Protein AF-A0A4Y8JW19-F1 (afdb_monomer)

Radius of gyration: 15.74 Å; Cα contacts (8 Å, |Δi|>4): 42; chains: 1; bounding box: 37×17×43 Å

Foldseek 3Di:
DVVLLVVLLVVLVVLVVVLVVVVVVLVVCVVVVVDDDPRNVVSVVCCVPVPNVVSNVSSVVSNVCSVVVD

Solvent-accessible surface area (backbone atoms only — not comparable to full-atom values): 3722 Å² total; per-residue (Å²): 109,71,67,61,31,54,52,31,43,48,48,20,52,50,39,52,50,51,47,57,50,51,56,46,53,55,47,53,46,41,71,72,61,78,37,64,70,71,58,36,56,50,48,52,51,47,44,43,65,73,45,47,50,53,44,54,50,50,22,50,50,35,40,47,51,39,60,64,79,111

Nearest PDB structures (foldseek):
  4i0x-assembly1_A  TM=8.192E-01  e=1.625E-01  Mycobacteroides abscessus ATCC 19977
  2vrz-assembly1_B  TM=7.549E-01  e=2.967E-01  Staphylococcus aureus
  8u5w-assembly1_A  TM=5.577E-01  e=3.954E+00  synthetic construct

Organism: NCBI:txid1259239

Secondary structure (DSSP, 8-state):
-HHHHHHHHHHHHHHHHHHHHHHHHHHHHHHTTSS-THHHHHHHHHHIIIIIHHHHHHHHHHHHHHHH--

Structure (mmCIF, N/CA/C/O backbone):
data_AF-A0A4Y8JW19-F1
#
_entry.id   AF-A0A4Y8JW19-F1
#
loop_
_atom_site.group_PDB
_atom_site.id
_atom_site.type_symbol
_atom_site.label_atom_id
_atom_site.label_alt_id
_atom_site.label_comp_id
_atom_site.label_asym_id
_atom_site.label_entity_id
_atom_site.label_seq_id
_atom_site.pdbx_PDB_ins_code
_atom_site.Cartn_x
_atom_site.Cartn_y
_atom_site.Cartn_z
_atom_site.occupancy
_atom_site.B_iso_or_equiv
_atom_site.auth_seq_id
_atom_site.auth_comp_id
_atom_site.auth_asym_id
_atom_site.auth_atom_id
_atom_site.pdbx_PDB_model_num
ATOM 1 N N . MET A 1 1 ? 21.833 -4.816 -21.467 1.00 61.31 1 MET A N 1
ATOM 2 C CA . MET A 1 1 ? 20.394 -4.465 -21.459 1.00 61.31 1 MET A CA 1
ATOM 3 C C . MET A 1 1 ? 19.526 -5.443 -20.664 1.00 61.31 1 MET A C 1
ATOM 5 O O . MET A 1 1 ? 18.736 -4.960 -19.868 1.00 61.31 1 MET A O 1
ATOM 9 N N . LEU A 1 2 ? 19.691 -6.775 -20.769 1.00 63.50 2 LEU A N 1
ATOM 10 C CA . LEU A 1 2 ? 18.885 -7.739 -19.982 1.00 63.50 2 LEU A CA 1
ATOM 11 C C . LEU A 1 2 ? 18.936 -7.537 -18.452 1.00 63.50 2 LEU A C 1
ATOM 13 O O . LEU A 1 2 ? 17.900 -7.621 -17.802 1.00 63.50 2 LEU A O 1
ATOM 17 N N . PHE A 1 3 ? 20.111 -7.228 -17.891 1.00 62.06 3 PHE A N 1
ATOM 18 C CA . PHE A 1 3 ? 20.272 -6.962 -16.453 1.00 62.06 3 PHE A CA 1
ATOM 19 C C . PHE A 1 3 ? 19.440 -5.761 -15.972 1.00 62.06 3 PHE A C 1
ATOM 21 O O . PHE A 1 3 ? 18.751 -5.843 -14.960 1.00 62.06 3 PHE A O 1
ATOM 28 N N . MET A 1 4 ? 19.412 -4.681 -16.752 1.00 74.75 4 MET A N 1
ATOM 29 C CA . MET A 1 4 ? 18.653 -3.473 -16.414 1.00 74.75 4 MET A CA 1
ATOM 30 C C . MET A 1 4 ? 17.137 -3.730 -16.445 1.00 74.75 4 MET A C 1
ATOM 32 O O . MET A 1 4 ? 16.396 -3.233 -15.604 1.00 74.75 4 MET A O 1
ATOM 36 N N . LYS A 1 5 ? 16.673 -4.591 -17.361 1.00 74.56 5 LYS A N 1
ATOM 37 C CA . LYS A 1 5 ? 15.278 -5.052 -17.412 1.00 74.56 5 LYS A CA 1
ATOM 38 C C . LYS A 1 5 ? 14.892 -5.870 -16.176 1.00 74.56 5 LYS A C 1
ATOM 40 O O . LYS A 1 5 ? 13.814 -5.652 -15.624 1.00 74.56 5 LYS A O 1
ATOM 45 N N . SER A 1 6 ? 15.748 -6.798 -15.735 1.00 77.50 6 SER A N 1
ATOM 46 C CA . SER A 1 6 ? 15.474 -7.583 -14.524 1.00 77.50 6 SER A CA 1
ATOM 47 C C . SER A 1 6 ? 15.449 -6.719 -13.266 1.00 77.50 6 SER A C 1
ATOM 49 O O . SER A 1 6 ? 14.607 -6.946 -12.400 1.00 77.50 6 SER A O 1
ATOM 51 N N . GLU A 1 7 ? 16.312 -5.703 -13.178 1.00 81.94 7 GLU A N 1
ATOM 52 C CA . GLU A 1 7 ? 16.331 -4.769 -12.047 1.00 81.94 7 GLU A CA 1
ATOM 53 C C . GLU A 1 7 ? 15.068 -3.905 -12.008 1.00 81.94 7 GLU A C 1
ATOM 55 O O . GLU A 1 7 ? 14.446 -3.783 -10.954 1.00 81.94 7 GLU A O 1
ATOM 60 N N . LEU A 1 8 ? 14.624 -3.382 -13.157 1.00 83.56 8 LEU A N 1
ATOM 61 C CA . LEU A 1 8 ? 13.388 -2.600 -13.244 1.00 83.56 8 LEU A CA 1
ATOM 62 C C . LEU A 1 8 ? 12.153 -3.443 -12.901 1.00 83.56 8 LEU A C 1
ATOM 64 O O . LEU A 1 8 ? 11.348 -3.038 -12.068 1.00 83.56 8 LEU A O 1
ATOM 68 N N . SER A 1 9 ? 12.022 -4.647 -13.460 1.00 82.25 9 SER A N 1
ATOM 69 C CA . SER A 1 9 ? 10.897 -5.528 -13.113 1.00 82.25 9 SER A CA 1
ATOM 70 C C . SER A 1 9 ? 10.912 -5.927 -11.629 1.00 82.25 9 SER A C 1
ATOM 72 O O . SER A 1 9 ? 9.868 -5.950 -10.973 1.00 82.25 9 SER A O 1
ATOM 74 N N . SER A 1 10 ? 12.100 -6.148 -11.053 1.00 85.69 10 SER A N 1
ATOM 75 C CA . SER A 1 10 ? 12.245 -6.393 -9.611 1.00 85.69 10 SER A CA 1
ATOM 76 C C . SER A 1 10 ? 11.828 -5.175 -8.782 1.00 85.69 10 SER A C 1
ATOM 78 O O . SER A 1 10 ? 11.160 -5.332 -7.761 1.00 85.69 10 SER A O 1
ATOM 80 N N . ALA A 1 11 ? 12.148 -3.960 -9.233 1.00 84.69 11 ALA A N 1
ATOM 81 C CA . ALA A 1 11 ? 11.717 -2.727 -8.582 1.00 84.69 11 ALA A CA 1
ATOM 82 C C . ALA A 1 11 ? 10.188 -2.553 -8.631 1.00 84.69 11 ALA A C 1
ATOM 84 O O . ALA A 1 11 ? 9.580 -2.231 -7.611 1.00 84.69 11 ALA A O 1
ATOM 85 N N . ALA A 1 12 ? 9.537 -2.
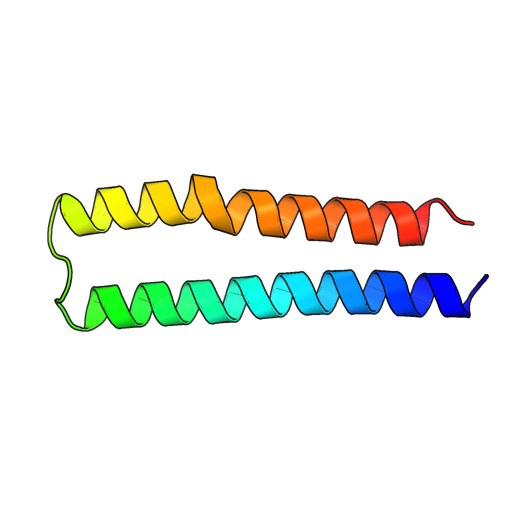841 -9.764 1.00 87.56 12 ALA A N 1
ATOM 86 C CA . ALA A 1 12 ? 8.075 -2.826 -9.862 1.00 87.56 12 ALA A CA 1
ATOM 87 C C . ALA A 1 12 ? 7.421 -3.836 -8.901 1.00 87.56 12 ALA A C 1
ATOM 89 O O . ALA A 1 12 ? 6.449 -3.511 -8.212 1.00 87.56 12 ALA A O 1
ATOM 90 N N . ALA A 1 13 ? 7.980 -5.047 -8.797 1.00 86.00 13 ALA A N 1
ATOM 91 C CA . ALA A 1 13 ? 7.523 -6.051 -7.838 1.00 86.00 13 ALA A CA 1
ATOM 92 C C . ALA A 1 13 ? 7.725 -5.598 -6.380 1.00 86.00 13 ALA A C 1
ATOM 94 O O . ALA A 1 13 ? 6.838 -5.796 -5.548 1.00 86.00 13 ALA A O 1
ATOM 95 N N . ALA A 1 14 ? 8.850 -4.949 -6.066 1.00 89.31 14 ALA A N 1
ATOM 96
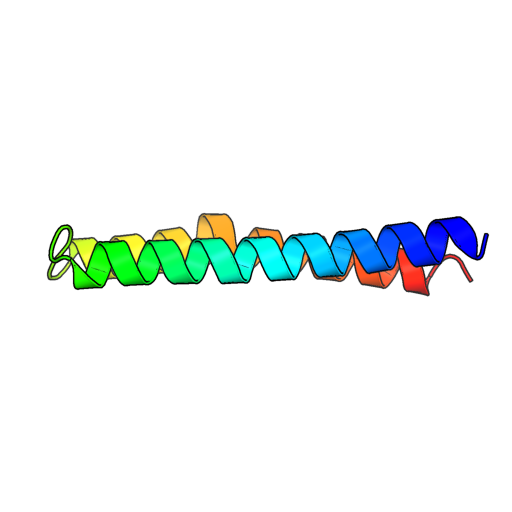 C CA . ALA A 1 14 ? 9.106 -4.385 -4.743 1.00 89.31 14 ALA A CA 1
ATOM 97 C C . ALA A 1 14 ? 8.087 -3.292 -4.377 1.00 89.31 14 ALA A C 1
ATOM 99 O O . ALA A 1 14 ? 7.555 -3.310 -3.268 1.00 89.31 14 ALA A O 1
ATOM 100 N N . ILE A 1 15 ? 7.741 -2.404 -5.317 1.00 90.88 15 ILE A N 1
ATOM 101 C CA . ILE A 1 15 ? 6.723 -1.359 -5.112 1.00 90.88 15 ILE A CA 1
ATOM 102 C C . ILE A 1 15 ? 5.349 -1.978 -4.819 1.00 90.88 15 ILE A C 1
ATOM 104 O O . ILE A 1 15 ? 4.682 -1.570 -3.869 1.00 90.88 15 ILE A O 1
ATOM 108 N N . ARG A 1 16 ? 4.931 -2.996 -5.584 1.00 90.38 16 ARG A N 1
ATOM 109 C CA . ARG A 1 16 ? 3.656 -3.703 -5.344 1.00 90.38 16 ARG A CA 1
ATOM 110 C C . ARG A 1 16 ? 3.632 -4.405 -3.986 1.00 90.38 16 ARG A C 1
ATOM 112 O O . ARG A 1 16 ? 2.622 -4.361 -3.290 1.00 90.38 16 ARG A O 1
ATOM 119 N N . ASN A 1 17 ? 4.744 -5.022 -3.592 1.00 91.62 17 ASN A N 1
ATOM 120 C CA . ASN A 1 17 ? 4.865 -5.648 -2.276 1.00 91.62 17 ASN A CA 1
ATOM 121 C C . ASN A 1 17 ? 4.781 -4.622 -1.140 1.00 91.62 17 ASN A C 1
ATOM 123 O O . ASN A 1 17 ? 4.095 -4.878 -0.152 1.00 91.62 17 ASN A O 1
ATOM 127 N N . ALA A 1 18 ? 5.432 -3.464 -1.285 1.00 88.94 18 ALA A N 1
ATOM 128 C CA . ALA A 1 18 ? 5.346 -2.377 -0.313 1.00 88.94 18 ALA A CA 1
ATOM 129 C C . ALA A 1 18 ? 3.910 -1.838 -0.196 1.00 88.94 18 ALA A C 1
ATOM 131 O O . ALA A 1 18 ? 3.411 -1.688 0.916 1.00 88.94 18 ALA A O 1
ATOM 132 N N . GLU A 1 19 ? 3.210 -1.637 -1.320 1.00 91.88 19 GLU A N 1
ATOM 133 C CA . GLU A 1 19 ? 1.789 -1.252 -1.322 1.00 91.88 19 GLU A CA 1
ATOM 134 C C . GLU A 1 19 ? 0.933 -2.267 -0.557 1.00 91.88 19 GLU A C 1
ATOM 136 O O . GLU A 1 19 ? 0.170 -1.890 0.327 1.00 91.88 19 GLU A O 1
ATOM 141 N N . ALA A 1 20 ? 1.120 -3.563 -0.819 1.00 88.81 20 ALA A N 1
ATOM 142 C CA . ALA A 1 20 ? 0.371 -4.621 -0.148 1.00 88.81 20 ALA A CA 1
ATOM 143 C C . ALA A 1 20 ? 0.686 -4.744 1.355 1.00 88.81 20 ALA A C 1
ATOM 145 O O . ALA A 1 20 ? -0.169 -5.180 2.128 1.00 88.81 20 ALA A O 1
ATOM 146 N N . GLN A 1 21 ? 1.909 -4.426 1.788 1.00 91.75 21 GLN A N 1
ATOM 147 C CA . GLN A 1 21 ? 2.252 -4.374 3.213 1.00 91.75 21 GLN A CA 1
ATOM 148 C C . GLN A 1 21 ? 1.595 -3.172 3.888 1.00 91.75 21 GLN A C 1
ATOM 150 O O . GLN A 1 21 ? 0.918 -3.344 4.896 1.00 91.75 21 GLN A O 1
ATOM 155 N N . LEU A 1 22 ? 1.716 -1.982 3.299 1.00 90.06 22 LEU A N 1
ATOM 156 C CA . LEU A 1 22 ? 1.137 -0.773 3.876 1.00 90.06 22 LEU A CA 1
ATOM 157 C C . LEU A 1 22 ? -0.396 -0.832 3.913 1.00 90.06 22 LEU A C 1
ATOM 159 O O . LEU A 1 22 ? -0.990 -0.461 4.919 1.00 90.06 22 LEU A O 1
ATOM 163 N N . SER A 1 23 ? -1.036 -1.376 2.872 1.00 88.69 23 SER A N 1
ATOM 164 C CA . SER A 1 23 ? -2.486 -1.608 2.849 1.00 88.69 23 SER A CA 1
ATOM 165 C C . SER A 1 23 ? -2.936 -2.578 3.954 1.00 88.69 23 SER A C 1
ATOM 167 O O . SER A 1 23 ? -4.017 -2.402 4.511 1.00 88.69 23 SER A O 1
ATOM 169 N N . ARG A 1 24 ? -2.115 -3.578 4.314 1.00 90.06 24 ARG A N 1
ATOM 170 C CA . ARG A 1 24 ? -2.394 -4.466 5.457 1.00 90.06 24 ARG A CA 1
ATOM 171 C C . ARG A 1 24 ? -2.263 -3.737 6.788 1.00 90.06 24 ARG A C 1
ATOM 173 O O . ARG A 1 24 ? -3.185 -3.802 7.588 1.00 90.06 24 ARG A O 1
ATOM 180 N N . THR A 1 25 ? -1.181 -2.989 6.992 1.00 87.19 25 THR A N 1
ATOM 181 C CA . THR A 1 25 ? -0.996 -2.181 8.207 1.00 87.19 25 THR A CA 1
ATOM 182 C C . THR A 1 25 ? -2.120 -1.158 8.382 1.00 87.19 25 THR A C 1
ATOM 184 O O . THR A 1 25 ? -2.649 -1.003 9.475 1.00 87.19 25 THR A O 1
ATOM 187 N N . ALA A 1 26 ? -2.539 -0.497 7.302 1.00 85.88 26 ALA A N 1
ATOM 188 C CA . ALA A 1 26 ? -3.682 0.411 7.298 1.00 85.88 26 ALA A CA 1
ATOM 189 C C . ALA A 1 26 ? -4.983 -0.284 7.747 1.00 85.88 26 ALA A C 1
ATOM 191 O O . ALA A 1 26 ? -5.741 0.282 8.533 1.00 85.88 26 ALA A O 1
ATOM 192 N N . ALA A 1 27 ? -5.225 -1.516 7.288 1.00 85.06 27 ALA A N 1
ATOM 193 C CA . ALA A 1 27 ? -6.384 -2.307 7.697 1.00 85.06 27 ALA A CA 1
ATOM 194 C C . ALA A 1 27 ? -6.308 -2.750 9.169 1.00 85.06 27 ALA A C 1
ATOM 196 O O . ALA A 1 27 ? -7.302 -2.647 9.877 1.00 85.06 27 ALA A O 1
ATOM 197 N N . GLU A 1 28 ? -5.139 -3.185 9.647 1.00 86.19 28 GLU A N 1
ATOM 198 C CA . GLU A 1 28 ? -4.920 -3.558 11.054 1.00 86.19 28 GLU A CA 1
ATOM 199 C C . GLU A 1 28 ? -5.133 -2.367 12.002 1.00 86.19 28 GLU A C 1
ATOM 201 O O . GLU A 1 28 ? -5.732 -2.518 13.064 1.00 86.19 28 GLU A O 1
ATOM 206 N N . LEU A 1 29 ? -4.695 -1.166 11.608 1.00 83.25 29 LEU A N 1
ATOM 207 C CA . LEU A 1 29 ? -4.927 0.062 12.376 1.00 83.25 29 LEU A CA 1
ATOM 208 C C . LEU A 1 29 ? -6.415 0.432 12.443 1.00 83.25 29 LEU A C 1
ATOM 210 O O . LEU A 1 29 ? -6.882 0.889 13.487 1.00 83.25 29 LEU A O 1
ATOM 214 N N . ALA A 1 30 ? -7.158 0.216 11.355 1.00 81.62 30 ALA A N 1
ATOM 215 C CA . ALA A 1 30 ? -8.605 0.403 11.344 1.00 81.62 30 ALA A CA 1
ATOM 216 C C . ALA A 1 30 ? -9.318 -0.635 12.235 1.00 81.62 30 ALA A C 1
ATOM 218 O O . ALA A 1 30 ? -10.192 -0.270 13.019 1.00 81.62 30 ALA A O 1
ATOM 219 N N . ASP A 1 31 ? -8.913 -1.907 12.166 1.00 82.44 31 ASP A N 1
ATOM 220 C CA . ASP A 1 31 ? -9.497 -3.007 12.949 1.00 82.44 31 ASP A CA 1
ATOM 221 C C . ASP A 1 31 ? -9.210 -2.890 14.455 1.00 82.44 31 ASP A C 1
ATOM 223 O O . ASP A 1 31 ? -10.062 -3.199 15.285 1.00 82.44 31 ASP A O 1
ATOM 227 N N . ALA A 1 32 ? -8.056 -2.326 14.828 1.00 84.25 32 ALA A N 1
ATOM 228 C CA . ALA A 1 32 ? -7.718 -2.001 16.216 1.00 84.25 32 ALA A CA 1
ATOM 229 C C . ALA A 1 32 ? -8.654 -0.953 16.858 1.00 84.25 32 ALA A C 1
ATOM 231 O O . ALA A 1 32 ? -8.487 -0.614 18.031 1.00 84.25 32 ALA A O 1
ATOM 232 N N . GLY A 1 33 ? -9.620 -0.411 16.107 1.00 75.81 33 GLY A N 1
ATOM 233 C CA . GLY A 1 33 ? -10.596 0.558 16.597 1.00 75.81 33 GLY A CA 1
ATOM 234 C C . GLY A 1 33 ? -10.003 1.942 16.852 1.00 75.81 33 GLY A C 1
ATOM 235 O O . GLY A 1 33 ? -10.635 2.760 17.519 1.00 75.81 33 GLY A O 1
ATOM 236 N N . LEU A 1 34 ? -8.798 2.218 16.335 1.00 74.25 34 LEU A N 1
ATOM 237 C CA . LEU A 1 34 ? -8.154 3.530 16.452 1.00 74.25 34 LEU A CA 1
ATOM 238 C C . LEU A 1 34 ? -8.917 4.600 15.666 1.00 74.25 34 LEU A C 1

************

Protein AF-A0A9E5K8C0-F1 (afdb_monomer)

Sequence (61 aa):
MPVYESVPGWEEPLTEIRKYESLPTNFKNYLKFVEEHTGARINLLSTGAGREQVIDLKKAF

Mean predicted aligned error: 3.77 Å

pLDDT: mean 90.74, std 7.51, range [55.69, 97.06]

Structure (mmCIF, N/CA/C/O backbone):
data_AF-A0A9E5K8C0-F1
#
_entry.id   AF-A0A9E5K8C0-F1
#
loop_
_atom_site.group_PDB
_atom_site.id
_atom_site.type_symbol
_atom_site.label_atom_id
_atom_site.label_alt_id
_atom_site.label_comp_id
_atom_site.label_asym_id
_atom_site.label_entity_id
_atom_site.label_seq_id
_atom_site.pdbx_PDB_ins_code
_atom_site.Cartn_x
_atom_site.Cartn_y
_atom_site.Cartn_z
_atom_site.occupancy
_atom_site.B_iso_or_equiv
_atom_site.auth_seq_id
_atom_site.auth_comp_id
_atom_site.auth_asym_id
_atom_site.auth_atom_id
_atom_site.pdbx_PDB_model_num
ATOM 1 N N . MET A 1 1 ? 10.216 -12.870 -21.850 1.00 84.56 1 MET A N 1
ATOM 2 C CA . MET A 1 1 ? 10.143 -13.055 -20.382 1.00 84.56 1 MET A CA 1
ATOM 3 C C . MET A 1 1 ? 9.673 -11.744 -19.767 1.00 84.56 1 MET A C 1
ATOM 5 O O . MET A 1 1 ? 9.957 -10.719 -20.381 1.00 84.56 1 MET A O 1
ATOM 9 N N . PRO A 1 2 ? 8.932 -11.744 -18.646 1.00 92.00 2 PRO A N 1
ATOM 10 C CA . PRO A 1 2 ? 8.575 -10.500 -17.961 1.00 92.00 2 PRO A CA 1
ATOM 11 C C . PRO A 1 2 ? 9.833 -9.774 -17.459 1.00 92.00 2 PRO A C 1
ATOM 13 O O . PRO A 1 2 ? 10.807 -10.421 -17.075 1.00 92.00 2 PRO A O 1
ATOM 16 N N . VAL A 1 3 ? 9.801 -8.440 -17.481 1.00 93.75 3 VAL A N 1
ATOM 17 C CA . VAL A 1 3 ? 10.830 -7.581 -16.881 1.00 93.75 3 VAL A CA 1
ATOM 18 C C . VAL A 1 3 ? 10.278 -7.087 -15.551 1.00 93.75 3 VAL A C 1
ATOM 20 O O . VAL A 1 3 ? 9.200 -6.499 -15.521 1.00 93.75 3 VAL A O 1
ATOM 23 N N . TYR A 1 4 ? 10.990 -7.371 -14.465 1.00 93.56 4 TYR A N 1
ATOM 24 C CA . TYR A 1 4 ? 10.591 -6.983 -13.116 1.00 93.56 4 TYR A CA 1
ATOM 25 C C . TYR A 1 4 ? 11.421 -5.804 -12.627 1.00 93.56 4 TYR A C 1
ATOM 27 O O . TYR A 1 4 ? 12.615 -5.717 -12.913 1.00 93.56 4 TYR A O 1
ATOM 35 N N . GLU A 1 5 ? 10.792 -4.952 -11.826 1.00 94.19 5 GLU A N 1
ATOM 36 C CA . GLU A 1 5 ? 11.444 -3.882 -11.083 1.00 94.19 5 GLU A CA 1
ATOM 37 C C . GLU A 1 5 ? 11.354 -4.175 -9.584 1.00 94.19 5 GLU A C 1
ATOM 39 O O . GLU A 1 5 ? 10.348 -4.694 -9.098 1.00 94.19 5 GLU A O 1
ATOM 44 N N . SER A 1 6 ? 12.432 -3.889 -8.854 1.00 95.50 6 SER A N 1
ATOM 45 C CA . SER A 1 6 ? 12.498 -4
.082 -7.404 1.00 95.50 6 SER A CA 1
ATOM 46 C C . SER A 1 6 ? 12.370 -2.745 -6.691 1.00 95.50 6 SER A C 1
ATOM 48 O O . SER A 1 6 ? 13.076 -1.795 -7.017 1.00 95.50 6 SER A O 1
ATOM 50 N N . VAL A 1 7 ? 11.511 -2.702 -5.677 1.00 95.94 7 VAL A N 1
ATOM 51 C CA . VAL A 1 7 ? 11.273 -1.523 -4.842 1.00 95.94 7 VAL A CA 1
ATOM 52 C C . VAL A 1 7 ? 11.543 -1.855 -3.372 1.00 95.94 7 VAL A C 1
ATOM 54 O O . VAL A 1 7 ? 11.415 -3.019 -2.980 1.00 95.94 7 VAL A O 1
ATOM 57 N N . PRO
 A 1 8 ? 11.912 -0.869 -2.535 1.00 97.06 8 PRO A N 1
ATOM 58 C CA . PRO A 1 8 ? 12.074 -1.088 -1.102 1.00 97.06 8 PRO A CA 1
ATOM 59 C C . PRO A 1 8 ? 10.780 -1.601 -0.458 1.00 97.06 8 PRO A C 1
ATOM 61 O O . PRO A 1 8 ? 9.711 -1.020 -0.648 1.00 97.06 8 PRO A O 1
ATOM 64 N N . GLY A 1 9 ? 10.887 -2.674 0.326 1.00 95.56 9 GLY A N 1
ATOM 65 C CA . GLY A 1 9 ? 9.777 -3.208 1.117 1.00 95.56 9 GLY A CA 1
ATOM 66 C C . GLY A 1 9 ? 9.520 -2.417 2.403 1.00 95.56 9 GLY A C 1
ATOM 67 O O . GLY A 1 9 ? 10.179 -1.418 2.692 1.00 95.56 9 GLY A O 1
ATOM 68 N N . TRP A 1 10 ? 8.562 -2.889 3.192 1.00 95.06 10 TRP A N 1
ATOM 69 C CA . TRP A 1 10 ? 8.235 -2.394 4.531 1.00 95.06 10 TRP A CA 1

************

Directions for this task. Within the listing above, the range opens at the line with "ATOM 68 N N . TRP" and closes at the line with "ATOM 69 C CA . TRP". Reproduce exactly the lines of that range, including both ends.

Solution below.
ATOM 68 N N . TRP A 1 10 ? 8.562 -2.889 3.192 1.00 95.06 10 TRP A N 1
ATOM 69 C CA . TRP A 1 10 ? 8.235 -2.394 4.531 1.00 95.06 10 TRP A CA 1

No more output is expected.